(LISTED ENTRIES Opens)

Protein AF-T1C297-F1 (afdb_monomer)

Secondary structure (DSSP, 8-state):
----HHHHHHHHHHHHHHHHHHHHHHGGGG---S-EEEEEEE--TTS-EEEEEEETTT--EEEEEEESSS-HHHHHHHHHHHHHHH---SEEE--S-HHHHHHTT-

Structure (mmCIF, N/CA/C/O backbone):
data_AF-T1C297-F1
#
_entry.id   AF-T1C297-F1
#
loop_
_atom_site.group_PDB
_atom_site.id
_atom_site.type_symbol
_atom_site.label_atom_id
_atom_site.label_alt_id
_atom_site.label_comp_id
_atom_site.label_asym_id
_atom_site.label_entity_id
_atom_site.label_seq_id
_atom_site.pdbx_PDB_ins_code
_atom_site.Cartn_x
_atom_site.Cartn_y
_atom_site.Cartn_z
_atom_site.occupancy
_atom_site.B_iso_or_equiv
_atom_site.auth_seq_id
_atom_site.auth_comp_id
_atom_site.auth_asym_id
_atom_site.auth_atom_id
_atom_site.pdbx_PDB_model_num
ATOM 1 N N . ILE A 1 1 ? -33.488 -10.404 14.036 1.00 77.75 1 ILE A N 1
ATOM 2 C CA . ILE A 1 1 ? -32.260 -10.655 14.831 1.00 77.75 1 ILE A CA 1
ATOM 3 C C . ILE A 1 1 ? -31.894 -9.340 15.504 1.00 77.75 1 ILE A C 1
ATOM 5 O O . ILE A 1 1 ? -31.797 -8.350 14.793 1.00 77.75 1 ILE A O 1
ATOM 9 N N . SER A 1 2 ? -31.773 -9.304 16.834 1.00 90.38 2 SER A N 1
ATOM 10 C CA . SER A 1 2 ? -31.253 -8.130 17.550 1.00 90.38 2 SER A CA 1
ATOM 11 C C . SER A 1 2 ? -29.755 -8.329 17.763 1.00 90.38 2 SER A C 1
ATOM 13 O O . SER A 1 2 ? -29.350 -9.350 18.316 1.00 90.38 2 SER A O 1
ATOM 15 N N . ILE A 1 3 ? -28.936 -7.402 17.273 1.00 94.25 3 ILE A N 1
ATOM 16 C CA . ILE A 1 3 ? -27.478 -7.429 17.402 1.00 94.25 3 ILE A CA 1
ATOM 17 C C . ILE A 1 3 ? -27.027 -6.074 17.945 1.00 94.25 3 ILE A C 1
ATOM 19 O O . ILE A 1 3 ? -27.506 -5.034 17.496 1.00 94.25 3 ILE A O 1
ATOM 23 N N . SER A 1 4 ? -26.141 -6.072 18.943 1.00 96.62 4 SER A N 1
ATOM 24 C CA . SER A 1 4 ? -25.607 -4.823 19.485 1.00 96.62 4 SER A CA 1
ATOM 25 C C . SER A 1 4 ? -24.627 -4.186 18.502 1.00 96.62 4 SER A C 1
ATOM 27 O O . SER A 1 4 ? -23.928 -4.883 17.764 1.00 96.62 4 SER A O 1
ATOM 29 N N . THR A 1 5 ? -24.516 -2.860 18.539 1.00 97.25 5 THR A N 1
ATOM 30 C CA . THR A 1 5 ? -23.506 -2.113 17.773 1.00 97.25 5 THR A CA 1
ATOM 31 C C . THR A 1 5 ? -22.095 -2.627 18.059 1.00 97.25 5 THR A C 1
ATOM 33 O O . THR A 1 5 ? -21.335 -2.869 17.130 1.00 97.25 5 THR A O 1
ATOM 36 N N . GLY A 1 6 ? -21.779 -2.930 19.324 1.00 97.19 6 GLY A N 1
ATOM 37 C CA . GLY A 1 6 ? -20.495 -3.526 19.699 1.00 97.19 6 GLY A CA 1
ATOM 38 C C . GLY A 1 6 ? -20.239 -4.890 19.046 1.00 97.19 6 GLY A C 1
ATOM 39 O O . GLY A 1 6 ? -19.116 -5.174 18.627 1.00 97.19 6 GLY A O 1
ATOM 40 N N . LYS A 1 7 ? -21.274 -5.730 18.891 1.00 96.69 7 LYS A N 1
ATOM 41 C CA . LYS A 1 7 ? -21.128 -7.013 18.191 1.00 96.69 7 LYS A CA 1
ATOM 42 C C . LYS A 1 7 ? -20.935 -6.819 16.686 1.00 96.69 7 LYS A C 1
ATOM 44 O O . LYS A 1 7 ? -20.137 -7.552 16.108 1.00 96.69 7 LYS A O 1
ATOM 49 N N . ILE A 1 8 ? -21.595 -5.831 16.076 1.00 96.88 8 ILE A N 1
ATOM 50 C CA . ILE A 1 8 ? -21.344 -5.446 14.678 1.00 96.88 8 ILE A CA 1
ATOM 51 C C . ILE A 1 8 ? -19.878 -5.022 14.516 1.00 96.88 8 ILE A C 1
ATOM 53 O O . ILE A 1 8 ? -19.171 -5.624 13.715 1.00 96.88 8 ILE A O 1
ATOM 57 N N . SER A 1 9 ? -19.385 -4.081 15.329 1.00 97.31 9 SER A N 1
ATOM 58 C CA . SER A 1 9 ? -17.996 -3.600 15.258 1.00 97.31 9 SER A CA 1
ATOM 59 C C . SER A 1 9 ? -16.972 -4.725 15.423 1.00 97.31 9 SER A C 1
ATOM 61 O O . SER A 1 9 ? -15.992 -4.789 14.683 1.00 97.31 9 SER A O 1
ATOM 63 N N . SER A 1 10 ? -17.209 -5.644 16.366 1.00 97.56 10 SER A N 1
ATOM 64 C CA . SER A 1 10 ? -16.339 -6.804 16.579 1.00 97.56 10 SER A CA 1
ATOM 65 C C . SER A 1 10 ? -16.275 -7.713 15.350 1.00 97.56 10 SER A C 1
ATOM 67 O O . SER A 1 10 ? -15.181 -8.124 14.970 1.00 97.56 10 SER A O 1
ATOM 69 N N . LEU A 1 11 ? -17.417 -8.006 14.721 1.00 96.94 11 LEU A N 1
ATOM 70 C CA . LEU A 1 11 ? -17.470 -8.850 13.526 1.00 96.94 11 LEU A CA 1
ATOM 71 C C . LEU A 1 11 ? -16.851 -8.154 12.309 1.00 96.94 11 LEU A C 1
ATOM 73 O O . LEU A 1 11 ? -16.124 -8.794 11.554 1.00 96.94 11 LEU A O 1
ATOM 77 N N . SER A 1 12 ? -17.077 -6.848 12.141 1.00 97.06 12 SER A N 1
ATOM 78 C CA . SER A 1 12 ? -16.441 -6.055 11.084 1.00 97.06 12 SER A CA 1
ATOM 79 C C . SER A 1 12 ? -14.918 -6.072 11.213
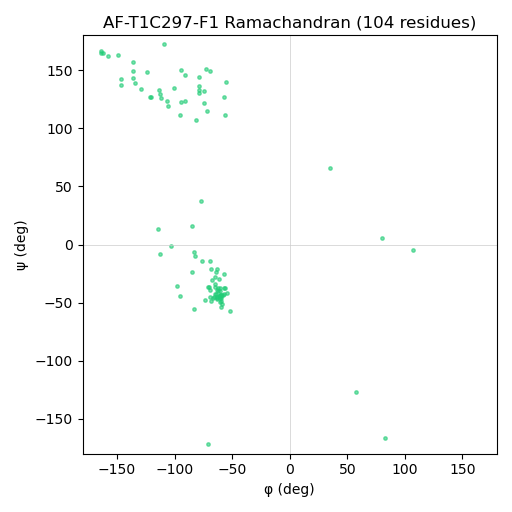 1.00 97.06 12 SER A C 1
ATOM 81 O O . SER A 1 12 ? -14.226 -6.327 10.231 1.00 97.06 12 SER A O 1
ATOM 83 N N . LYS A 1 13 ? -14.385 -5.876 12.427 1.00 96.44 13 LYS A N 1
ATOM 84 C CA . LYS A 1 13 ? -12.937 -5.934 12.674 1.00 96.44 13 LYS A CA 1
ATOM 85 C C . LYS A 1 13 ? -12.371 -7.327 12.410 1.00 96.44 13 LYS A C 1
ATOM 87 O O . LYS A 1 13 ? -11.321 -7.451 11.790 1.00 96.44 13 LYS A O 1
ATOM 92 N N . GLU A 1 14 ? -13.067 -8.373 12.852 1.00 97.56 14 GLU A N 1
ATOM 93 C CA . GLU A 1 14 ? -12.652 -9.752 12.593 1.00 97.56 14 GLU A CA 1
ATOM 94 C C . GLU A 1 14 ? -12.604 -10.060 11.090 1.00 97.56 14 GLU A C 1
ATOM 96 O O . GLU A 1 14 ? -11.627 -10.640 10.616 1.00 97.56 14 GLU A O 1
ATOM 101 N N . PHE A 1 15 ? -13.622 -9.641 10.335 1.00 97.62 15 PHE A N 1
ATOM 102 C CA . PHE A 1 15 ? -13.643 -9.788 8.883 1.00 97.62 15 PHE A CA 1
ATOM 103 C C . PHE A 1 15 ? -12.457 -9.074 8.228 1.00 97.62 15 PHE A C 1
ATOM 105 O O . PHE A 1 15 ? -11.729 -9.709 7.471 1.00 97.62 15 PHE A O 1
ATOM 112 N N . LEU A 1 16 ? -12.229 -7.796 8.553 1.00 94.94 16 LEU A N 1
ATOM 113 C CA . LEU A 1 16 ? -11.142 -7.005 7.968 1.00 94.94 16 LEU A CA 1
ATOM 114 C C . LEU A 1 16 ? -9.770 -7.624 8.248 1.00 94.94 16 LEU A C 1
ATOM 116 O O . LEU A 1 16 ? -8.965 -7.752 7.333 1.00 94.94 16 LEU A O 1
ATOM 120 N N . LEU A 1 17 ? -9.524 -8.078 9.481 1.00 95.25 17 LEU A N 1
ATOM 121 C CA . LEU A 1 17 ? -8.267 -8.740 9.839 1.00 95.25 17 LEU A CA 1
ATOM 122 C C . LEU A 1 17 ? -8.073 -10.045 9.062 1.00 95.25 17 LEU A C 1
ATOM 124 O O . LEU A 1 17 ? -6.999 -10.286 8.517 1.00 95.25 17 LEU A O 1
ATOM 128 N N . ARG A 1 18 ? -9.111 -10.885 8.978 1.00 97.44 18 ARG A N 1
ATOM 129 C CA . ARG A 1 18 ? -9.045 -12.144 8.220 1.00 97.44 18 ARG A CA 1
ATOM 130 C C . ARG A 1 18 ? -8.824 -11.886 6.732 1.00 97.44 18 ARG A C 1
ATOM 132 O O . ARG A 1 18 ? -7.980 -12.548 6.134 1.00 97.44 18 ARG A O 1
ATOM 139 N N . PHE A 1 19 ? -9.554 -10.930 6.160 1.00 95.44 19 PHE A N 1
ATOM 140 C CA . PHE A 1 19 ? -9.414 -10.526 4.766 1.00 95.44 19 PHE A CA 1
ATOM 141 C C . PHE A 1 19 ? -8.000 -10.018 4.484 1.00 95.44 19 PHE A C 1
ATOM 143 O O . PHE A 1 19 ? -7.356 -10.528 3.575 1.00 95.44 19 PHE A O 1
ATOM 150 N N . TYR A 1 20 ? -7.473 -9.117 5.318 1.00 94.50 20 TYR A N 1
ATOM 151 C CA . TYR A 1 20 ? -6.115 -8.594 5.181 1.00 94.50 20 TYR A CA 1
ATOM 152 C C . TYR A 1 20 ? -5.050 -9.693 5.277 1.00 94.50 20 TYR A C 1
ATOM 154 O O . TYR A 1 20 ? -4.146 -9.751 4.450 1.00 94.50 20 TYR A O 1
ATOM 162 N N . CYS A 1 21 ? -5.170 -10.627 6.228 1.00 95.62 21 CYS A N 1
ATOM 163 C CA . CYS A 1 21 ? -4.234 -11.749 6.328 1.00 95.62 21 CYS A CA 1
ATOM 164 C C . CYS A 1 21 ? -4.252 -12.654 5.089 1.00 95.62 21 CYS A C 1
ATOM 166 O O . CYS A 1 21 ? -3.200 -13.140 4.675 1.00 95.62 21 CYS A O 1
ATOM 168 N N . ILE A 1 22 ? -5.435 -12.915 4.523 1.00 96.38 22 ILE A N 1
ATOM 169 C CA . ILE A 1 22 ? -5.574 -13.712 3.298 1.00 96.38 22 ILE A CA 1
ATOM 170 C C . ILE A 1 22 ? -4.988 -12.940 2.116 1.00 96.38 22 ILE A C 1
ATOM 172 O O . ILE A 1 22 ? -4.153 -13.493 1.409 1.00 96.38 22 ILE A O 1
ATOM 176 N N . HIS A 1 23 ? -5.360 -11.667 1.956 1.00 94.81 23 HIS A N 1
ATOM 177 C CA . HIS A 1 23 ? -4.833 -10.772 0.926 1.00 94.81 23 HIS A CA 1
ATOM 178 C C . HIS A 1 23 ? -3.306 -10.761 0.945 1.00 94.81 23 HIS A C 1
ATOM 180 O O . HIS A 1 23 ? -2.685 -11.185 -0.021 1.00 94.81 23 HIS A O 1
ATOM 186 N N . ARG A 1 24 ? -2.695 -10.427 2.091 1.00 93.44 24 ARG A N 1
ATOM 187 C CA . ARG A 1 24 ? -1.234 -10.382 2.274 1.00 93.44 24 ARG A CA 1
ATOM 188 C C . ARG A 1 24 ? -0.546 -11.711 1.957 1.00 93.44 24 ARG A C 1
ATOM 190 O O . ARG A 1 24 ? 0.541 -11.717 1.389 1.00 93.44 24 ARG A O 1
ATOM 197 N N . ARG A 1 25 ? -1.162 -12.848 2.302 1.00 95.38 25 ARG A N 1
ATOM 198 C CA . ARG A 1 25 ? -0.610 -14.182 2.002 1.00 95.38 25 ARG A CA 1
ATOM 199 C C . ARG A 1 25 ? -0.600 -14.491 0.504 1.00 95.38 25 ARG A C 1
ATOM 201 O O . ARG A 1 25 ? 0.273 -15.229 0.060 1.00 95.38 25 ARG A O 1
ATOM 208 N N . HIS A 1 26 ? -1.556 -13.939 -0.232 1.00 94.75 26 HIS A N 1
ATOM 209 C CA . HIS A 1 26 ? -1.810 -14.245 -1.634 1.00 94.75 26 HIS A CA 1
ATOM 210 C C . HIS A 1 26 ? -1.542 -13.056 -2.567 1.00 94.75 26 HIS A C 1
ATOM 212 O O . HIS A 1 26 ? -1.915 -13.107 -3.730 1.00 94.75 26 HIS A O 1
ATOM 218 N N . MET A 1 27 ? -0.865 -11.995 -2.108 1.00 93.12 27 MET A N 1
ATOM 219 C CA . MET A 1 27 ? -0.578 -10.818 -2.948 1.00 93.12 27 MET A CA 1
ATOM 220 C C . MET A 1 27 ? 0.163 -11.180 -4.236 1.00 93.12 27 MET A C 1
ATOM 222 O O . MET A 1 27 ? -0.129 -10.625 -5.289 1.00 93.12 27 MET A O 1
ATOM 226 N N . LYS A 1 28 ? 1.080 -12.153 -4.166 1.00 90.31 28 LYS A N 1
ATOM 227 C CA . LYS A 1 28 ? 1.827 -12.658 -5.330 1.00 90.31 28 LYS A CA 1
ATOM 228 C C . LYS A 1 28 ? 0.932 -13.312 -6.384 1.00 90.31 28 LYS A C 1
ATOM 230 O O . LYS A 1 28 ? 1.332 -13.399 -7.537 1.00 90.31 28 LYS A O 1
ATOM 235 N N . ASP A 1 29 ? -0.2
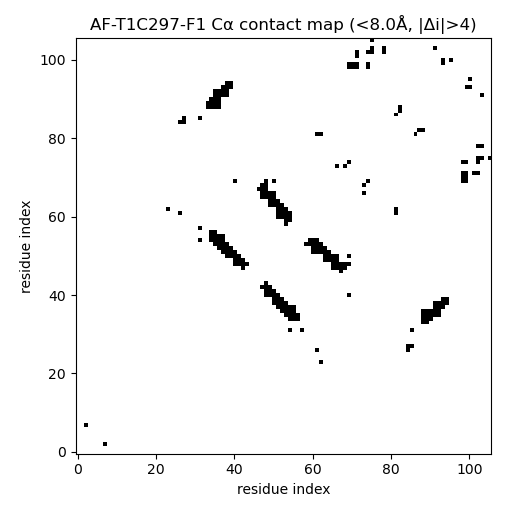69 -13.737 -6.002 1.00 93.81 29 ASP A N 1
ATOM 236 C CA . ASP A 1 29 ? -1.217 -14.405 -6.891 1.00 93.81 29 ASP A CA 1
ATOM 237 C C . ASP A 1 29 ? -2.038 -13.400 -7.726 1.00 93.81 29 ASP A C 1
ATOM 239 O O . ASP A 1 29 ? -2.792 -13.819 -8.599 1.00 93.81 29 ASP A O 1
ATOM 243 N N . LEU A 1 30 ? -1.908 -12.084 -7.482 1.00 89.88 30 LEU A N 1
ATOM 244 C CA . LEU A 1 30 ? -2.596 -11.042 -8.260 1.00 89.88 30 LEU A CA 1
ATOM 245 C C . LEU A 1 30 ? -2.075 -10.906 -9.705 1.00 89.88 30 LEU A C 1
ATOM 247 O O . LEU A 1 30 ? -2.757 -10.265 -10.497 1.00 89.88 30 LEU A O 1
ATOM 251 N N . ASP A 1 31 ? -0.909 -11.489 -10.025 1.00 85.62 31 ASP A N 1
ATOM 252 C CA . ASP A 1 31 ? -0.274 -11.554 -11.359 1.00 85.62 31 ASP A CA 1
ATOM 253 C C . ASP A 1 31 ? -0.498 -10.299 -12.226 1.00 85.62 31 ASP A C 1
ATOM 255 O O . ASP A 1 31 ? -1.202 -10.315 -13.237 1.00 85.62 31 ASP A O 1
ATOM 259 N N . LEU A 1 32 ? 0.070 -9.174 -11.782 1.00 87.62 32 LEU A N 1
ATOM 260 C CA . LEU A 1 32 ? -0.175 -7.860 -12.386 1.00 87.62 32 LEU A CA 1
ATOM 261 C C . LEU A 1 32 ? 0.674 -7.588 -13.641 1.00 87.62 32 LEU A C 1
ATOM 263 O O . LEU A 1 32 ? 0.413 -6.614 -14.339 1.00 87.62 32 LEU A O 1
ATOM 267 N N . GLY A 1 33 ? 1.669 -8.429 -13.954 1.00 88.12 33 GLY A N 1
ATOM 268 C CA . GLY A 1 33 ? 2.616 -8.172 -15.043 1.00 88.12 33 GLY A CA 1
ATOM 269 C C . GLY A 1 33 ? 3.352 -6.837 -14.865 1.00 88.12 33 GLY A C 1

(LISTED ENTRIES Closes)

TO DO: Taking the entries above, print exactly the lines starting at the line with "ATOM 96 O O" and ending at the line with "ATOM 114 C C", both included.

ANSWER BOX:
ATOM 96 O O . GLU A 1 14 ? -11.627 -10.640 10.616 1.00 97.56 14 GLU A O 1
ATOM 101 N N . PHE A 1 15 ? -13.622 -9.641 10.335 1.00 97.62 15 PHE A N 1
ATOM 102 C CA . PHE A 1 15 ? -13.643 -9.788 8.883 1.00 97.62 15 PHE A CA 1
ATOM 103 C C . PHE A 1 15 ? -12.457 -9.074 8.228 1.00 97.62 15 PHE A C 1
ATOM 105 O O . PHE A 1 15 ? -11.729 -9.709 7.471 1.00 97.62 15 PHE A O 1
ATOM 112 N N . LEU A 1 16 ? -12.229 -7.796 8.553 1.00 94.94 16 LEU A N 1
ATOM 113 C CA . LEU A 1 16 ? -11.142 -7.005 7.968 1.00 94.94 16 LEU A CA 1
ATOM 114 C C . LEU A 1 16 ? -9.770 -7.624 8.248 1.00 94.94 16 LEU A C 1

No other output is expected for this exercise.